The MBA reported that during September, 8.5% of renters, or 2.82 million households, missed, delayed or made a reduced payment, while 7.1%, or 3.37 million homeowners, missed their mortgage payment.
Renters receiving unemployment benefits rose from 3% in early April to 7% by the end of September. Mortgagers getting jobless aid remained unchanged at 3% during that time span.
"With the current eviction moratorium expiring in January, the situation could be even more challenging for renters,” Gary V. Engelhardt, professor of economics in the Maxwell School of Citizenship and Public Affairs at Syracuse University, told USA Today. “Many renter households across the country could find themselves with no place to live and no means to repay missed payments."
In September, the Trump administration implemented a national moratorium on residential evictions through the end of the year. The moratorium, which will run through Dec. 31, applies to individuals earning less than $99,000 a year and who are unable to make rent or housing payments.
As CUToday.info has reported, Republicans and Democrats have been deadlocked for months over passing a new coronavirus stimulus package.
Student Borrowers Fall Behind
Meanwhile, it isn’t just mortgage borrowers who are behind on payments. During September, approximately 26 million people missed their student loan payment.
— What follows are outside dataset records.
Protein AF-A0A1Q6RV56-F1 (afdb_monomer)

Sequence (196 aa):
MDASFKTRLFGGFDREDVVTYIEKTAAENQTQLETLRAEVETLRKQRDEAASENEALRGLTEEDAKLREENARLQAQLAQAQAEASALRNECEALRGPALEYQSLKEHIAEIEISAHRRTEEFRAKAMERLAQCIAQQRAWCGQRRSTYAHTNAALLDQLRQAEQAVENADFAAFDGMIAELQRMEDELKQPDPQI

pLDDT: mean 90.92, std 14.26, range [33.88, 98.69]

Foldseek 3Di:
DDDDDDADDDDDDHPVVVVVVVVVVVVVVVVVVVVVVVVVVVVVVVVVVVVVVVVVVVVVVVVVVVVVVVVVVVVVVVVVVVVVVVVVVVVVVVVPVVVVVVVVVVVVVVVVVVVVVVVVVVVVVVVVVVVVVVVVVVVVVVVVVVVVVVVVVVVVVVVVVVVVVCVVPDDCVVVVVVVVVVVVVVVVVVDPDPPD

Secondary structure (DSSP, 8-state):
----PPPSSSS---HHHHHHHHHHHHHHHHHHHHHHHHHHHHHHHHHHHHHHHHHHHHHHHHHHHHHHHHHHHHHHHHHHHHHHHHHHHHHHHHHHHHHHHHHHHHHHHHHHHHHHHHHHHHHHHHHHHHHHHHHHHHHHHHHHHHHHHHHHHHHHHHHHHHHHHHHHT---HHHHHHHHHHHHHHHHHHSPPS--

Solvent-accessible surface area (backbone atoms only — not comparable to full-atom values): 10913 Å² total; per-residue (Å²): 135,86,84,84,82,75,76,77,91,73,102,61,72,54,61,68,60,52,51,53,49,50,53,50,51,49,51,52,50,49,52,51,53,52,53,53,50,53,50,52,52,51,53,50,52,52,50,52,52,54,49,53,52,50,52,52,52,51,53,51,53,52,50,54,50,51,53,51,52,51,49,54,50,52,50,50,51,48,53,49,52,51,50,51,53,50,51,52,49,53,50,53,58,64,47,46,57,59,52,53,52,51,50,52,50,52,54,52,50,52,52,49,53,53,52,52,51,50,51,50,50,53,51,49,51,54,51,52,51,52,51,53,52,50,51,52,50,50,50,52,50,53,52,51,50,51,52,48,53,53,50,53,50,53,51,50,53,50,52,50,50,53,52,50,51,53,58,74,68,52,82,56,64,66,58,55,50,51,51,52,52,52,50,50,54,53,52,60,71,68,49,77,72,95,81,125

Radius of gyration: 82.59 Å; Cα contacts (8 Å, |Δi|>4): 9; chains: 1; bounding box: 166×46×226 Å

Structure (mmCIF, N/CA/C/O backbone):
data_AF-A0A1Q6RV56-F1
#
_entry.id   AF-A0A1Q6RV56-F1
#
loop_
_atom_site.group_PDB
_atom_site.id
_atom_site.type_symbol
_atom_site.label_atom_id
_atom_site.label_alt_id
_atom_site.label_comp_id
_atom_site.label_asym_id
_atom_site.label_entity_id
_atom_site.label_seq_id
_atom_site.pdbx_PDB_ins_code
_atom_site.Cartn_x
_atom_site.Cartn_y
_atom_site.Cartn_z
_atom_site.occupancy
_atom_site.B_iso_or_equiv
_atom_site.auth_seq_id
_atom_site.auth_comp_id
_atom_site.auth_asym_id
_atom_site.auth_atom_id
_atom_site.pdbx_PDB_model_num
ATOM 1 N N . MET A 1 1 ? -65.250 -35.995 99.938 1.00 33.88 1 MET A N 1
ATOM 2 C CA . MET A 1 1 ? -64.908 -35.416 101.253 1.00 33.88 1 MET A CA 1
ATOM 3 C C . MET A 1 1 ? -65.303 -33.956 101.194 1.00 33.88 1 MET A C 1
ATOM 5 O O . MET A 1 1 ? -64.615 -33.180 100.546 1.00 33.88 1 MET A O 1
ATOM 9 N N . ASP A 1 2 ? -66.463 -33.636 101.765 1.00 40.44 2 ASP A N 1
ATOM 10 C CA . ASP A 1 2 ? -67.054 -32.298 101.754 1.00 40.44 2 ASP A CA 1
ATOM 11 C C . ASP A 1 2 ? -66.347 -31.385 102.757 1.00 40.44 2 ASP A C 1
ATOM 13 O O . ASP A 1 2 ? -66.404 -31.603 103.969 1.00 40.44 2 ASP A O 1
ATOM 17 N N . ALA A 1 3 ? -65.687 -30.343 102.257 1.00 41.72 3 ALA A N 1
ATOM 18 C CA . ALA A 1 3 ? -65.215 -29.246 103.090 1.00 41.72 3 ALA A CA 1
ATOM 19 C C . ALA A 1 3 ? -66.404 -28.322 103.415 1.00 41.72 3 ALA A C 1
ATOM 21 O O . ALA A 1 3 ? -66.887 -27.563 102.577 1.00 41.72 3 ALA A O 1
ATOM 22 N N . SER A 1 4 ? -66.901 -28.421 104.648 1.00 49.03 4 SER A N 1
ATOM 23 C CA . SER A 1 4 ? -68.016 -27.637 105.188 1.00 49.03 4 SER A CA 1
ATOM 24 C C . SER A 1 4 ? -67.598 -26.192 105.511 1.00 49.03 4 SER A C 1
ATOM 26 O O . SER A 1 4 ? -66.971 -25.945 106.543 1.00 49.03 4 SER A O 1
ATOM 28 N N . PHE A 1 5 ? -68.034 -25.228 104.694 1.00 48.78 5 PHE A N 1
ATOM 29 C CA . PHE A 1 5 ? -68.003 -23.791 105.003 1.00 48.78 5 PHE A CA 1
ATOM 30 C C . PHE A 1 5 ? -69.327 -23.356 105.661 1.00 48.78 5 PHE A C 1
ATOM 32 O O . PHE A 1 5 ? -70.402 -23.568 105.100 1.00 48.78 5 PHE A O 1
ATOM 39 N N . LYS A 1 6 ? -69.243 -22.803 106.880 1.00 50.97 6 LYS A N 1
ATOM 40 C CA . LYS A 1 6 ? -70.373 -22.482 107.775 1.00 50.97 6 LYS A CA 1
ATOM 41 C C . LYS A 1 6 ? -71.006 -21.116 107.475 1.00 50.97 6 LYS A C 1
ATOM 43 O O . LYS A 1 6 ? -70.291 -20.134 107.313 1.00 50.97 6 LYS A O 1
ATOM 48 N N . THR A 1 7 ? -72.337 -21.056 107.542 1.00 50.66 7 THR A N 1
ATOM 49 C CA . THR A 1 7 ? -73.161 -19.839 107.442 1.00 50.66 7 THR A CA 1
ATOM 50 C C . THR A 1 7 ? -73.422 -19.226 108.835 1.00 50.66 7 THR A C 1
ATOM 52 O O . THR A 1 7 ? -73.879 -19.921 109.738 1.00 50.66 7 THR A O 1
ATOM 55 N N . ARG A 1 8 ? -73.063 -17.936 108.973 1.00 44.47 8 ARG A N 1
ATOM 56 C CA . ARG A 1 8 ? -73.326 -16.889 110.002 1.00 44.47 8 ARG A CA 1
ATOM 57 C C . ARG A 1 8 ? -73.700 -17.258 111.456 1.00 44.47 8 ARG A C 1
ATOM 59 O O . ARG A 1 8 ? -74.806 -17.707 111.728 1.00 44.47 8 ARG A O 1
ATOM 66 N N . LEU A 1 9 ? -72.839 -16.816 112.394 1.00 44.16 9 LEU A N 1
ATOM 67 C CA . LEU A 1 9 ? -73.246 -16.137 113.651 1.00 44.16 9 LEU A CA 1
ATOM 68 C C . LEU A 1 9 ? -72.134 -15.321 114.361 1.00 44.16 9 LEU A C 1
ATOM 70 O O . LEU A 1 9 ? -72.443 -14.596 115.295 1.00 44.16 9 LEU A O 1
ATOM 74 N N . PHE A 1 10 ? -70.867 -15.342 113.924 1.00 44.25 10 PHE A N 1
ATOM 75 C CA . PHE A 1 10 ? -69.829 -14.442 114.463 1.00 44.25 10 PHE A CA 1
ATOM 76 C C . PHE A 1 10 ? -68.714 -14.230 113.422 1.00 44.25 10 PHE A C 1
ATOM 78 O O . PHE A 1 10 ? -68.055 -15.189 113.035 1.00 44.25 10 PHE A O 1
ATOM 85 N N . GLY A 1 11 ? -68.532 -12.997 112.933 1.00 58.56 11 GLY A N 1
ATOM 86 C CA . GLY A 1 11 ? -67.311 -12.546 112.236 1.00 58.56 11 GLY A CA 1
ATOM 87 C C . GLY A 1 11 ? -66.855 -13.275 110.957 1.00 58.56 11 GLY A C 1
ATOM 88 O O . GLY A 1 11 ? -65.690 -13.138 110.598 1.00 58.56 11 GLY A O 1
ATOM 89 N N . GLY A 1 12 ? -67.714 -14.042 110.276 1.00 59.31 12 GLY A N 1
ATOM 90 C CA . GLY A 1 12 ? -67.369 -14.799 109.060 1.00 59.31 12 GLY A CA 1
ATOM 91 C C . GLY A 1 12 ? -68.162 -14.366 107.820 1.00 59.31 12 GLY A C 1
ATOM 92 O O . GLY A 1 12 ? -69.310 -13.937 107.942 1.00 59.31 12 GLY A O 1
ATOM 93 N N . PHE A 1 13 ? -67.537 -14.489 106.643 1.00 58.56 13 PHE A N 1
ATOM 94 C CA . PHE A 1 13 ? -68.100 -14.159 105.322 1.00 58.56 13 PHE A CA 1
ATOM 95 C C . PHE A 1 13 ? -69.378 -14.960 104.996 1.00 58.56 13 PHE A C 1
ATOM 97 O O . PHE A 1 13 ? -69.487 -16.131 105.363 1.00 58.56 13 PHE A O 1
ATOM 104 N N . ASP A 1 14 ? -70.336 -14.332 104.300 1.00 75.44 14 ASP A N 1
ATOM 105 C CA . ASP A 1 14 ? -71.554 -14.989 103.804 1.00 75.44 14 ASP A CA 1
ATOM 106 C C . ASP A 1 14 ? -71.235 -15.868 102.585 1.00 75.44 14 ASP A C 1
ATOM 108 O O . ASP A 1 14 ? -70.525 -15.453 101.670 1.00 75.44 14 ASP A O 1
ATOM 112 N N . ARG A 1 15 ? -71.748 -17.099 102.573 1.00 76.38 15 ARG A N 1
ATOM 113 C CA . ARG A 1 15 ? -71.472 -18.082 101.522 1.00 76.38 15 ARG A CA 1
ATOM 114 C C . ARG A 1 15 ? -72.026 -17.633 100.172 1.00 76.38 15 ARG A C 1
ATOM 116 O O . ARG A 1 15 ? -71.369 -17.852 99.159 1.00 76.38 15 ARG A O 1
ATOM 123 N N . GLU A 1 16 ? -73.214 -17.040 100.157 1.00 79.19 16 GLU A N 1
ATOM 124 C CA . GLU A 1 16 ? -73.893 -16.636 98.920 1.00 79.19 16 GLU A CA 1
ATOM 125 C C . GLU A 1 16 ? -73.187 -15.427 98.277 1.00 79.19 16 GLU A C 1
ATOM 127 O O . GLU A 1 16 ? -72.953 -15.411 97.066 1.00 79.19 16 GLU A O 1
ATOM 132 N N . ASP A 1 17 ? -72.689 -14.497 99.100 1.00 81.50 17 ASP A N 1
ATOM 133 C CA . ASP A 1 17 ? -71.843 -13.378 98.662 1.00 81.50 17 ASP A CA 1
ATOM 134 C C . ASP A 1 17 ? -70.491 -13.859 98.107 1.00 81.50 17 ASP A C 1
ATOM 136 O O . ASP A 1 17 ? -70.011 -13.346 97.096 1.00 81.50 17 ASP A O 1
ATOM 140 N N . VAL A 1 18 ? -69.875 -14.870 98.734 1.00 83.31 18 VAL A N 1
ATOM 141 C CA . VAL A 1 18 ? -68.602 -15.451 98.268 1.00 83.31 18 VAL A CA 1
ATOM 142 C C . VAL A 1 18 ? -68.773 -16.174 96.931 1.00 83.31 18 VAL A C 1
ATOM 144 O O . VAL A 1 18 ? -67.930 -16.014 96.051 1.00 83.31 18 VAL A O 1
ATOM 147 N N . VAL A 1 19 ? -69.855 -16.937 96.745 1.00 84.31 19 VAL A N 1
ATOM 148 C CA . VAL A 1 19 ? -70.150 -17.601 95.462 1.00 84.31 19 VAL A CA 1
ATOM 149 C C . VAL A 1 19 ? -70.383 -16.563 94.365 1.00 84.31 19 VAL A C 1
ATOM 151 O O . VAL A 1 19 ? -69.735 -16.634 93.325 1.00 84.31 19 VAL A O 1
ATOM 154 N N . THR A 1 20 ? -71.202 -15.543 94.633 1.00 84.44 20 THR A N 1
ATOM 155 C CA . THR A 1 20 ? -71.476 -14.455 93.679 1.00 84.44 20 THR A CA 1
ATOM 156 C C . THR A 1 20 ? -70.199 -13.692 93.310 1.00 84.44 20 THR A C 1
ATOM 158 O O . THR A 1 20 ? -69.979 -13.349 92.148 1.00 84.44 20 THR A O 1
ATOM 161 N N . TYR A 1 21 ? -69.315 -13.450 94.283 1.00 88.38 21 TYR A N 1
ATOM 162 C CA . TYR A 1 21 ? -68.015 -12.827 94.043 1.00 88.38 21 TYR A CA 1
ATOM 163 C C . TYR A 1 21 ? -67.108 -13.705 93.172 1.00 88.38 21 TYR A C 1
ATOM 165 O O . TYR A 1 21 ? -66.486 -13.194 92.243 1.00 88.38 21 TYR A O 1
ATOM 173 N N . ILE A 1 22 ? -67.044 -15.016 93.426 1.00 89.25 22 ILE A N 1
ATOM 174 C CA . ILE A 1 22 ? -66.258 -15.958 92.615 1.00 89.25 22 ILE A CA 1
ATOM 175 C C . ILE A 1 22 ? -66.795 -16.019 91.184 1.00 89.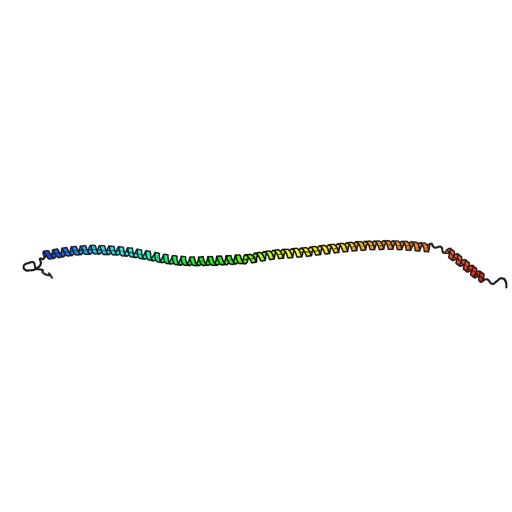25 22 ILE A C 1
ATOM 177 O O . ILE A 1 22 ? -66.002 -15.952 90.252 1.00 89.25 22 ILE A O 1
ATOM 181 N N . GLU A 1 23 ? -68.112 -16.102 90.996 1.00 89.25 23 GLU A N 1
ATOM 182 C CA . GLU A 1 23 ? -68.743 -16.139 89.672 1.00 89.25 23 GLU A CA 1
ATOM 183 C C . GLU A 1 23 ? -68.506 -14.843 88.895 1.00 89.25 23 GLU A C 1
ATOM 185 O O . GLU A 1 23 ? -68.108 -14.884 87.731 1.00 89.25 23 GLU A O 1
ATOM 190 N N . LYS A 1 24 ? -68.656 -13.688 89.554 1.00 90.94 24 LYS A N 1
ATOM 191 C CA . LYS A 1 24 ? -68.347 -12.382 88.964 1.00 90.94 24 LYS A CA 1
ATOM 192 C C . LYS A 1 24 ? -66.872 -12.278 88.574 1.00 90.94 24 LYS A C 1
ATOM 194 O O . LYS A 1 24 ? -66.564 -11.911 87.446 1.00 90.94 24 LYS A O 1
ATOM 199 N N . THR A 1 25 ? -65.968 -12.656 89.477 1.00 90.00 25 THR A N 1
ATOM 200 C CA . THR A 1 25 ? -64.519 -12.619 89.225 1.00 90.00 25 THR A CA 1
ATOM 201 C C . THR A 1 25 ? -64.126 -13.612 88.126 1.00 90.00 25 THR A C 1
ATOM 203 O O . THR A 1 25 ? -63.261 -13.320 87.307 1.00 90.00 25 THR A O 1
ATOM 206 N N . ALA A 1 26 ? -64.768 -14.782 88.056 1.00 88.94 26 ALA A N 1
ATOM 207 C CA . ALA A 1 26 ? -64.550 -15.767 87.000 1.00 88.94 26 ALA A CA 1
ATOM 208 C C . ALA A 1 26 ? -65.030 -15.256 85.634 1.00 88.94 26 ALA A C 1
ATOM 210 O O . ALA A 1 26 ? -64.305 -15.402 84.653 1.00 88.94 26 ALA A O 1
ATOM 211 N N . ALA A 1 27 ? -66.196 -14.607 85.572 1.00 90.50 27 ALA A N 1
ATOM 212 C CA . ALA A 1 27 ? -66.710 -13.987 84.354 1.00 90.50 27 ALA A CA 1
ATOM 213 C C . ALA A 1 27 ? -65.830 -12.810 83.886 1.00 90.50 27 ALA A C 1
ATOM 215 O O . ALA A 1 27 ? -65.498 -12.707 82.704 1.00 90.50 27 ALA A O 1
ATOM 216 N N . GLU A 1 28 ? -65.378 -11.955 84.806 1.00 92.81 28 GLU A N 1
ATOM 217 C CA . GLU A 1 28 ? -64.442 -10.860 84.515 1.00 92.81 28 GLU A CA 1
ATOM 218 C C . GLU A 1 28 ? -63.081 -11.393 84.034 1.00 92.81 28 GLU A C 1
ATOM 220 O O . GLU A 1 28 ? -62.553 -10.931 83.025 1.00 92.81 28 GLU A O 1
ATOM 225 N N . ASN A 1 29 ? -62.540 -12.434 84.669 1.00 90.69 29 ASN A N 1
ATOM 226 C CA . ASN A 1 29 ? -61.313 -13.087 84.207 1.00 90.69 29 ASN A CA 1
ATOM 227 C C . ASN A 1 29 ? -61.488 -13.751 82.837 1.00 90.69 29 ASN A C 1
ATOM 229 O O . ASN A 1 29 ? -60.570 -13.730 82.019 1.00 90.69 29 ASN A O 1
ATOM 233 N N . GLN A 1 30 ? -62.650 -14.348 82.571 1.00 92.94 30 GLN A N 1
ATOM 234 C CA . GLN A 1 30 ? -62.925 -14.992 81.292 1.00 92.94 30 GLN A CA 1
ATOM 235 C C . GLN A 1 30 ? -63.018 -13.972 80.157 1.00 92.94 30 GLN A C 1
ATOM 237 O O . GLN A 1 30 ? -62.392 -14.169 79.118 1.00 92.94 30 GLN A O 1
ATOM 242 N N . THR A 1 31 ? -63.704 -12.852 80.386 1.00 93.19 31 THR A N 1
ATOM 243 C CA . THR A 1 31 ? -63.744 -11.747 79.418 1.00 93.19 31 THR A CA 1
ATOM 244 C C . THR A 1 31 ? -62.351 -11.171 79.169 1.00 93.19 31 THR A C 1
ATOM 246 O O . THR A 1 31 ? -61.966 -11.051 78.013 1.00 93.19 31 THR A O 1
ATOM 249 N N . GLN A 1 32 ? -61.549 -10.924 80.212 1.00 93.56 32 GLN A N 1
ATOM 250 C CA . GLN A 1 32 ? -60.155 -10.475 80.068 1.00 93.56 32 GLN A CA 1
ATOM 251 C C . GLN A 1 32 ? -59.275 -11.473 79.300 1.00 93.56 32 GLN A C 1
ATOM 253 O O . GLN A 1 32 ? -58.454 -11.072 78.475 1.00 93.56 32 GLN A O 1
ATOM 258 N N . LEU A 1 33 ? -59.438 -12.778 79.544 1.00 94.44 33 LEU A N 1
ATOM 259 C CA . LEU A 1 33 ? -58.725 -13.820 78.803 1.00 94.44 33 LEU A CA 1
ATOM 260 C C . LEU A 1 33 ? -59.109 -13.830 77.322 1.00 94.44 33 LEU A C 1
ATOM 262 O O . LEU A 1 33 ? -58.248 -14.066 76.477 1.00 94.44 33 LEU A O 1
ATOM 266 N N . GLU A 1 34 ? -60.377 -13.594 76.995 1.00 94.62 34 GLU A N 1
ATOM 267 C CA . GLU A 1 34 ? -60.853 -13.510 75.613 1.00 94.62 34 GLU A CA 1
ATOM 268 C C . GLU A 1 34 ? -60.307 -12.268 74.896 1.00 94.62 34 GLU A C 1
ATOM 270 O O . GLU A 1 34 ? -59.801 -12.404 73.778 1.00 94.62 34 GLU A O 1
ATOM 275 N N . THR A 1 35 ? -60.289 -11.094 75.542 1.00 95.31 35 THR A N 1
ATOM 276 C CA . THR A 1 35 ? -59.660 -9.885 74.976 1.00 95.31 35 THR A CA 1
ATOM 277 C C . THR A 1 35 ? -58.166 -10.078 74.756 1.00 95.31 35 THR A C 1
ATOM 279 O O . THR A 1 35 ? -57.678 -9.833 73.655 1.00 95.31 35 THR A O 1
ATOM 282 N N . LEU A 1 36 ? -57.442 -10.594 75.755 1.00 95.81 36 LEU A N 1
ATOM 283 C CA . LEU A 1 36 ? -56.006 -10.862 75.630 1.00 95.81 36 LEU A CA 1
ATOM 284 C C . LEU A 1 36 ? -55.706 -11.880 74.522 1.00 95.81 36 LEU A C 1
ATOM 286 O O . LEU A 1 36 ? -54.718 -11.741 73.803 1.00 95.81 36 LEU A O 1
ATOM 290 N N . ARG A 1 37 ? -56.554 -12.901 74.340 1.00 95.31 37 ARG A N 1
ATOM 291 C CA . ARG A 1 37 ? -56.410 -13.859 73.231 1.00 95.31 37 ARG A CA 1
ATOM 292 C C . ARG A 1 37 ? -56.591 -13.183 71.873 1.00 95.31 37 ARG A C 1
ATOM 294 O O . ARG A 1 37 ? -55.782 -13.434 70.981 1.00 95.31 37 ARG A O 1
ATOM 301 N N . ALA A 1 38 ? -57.597 -12.321 71.727 1.00 95.25 38 ALA A N 1
ATOM 302 C CA . ALA A 1 38 ? -57.832 -11.569 70.495 1.00 95.25 38 ALA A CA 1
ATOM 303 C C . ALA A 1 38 ? -56.686 -10.586 70.187 1.00 95.25 38 ALA A C 1
ATOM 305 O O . ALA A 1 38 ? -56.248 -10.478 69.039 1.00 95.25 38 ALA A O 1
ATOM 306 N N . GLU A 1 39 ? -56.145 -9.918 71.208 1.00 96.19 39 GLU A N 1
ATOM 307 C CA . GLU A 1 39 ? -54.971 -9.048 71.077 1.00 96.19 39 GLU A CA 1
ATOM 308 C C . GLU A 1 39 ? -53.730 -9.835 70.648 1.00 96.19 39 GLU A C 1
ATOM 310 O O . GLU A 1 39 ? -53.056 -9.445 69.696 1.00 96.19 39 GLU A O 1
ATOM 315 N N . VAL A 1 40 ? -53.454 -10.982 71.277 1.00 96.50 40 VAL A N 1
ATO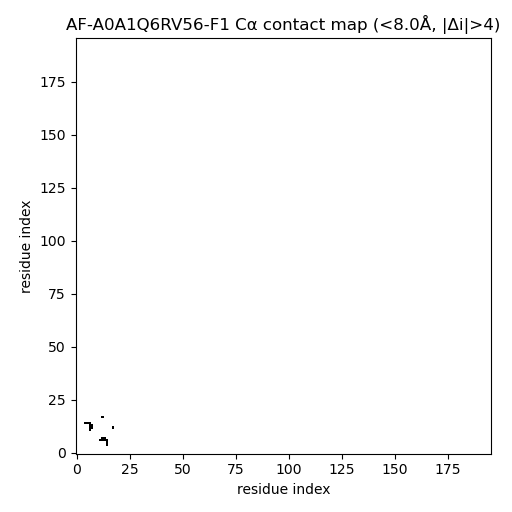M 316 C CA . VAL A 1 40 ? -52.335 -11.855 70.889 1.00 96.50 40 VAL A CA 1
ATOM 317 C C . VAL A 1 40 ? -52.483 -12.340 69.449 1.00 96.50 40 VAL A C 1
ATOM 319 O O . VAL A 1 40 ? -51.492 -12.395 68.722 1.00 96.50 40 VAL A O 1
ATOM 322 N N . GLU A 1 41 ? -53.693 -12.690 69.011 1.00 96.62 41 GLU A N 1
ATOM 323 C CA . GLU A 1 41 ? -53.928 -13.105 67.626 1.00 96.62 41 GLU A CA 1
ATOM 324 C C . GLU A 1 41 ? -53.692 -11.952 66.638 1.00 96.62 41 GLU A C 1
ATOM 326 O O . GLU A 1 41 ? -53.054 -12.145 65.602 1.00 96.62 41 GLU A O 1
ATOM 331 N N . THR A 1 42 ? -54.136 -10.743 66.982 1.00 96.75 42 THR A N 1
ATOM 332 C CA . THR A 1 42 ? -53.936 -9.540 66.160 1.00 96.75 42 THR A CA 1
ATOM 333 C C . THR A 1 42 ? -52.455 -9.173 66.063 1.00 96.75 42 THR A C 1
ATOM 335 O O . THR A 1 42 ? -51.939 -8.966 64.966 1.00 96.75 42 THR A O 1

The proportion of student debt borrowers who missed a monthly payment has remained steady at 40% since May, USA Today said.
Student debt borrowers receiving unemployment rose from 3% in early April to 8% by the end of September. In August, the Trump administration extended relief from March and suspended student loan payments, stopped collections and waived interest on federally held student loans until Dec. 31.
That relief, however, doesn't cover private student loans. Most student loans, or about 92%, are owned by the U.S. Department of Education, according to MeasureOne, an academic data firm. Private student loans make up 7.87% of the total outstanding U.S. student loans, USA Today said.
“Borrowers ending up in default would see an adverse effect on their credit, in turn making it potentially more challenging for them to rent or qualify for a mortgage," Engelhardt added.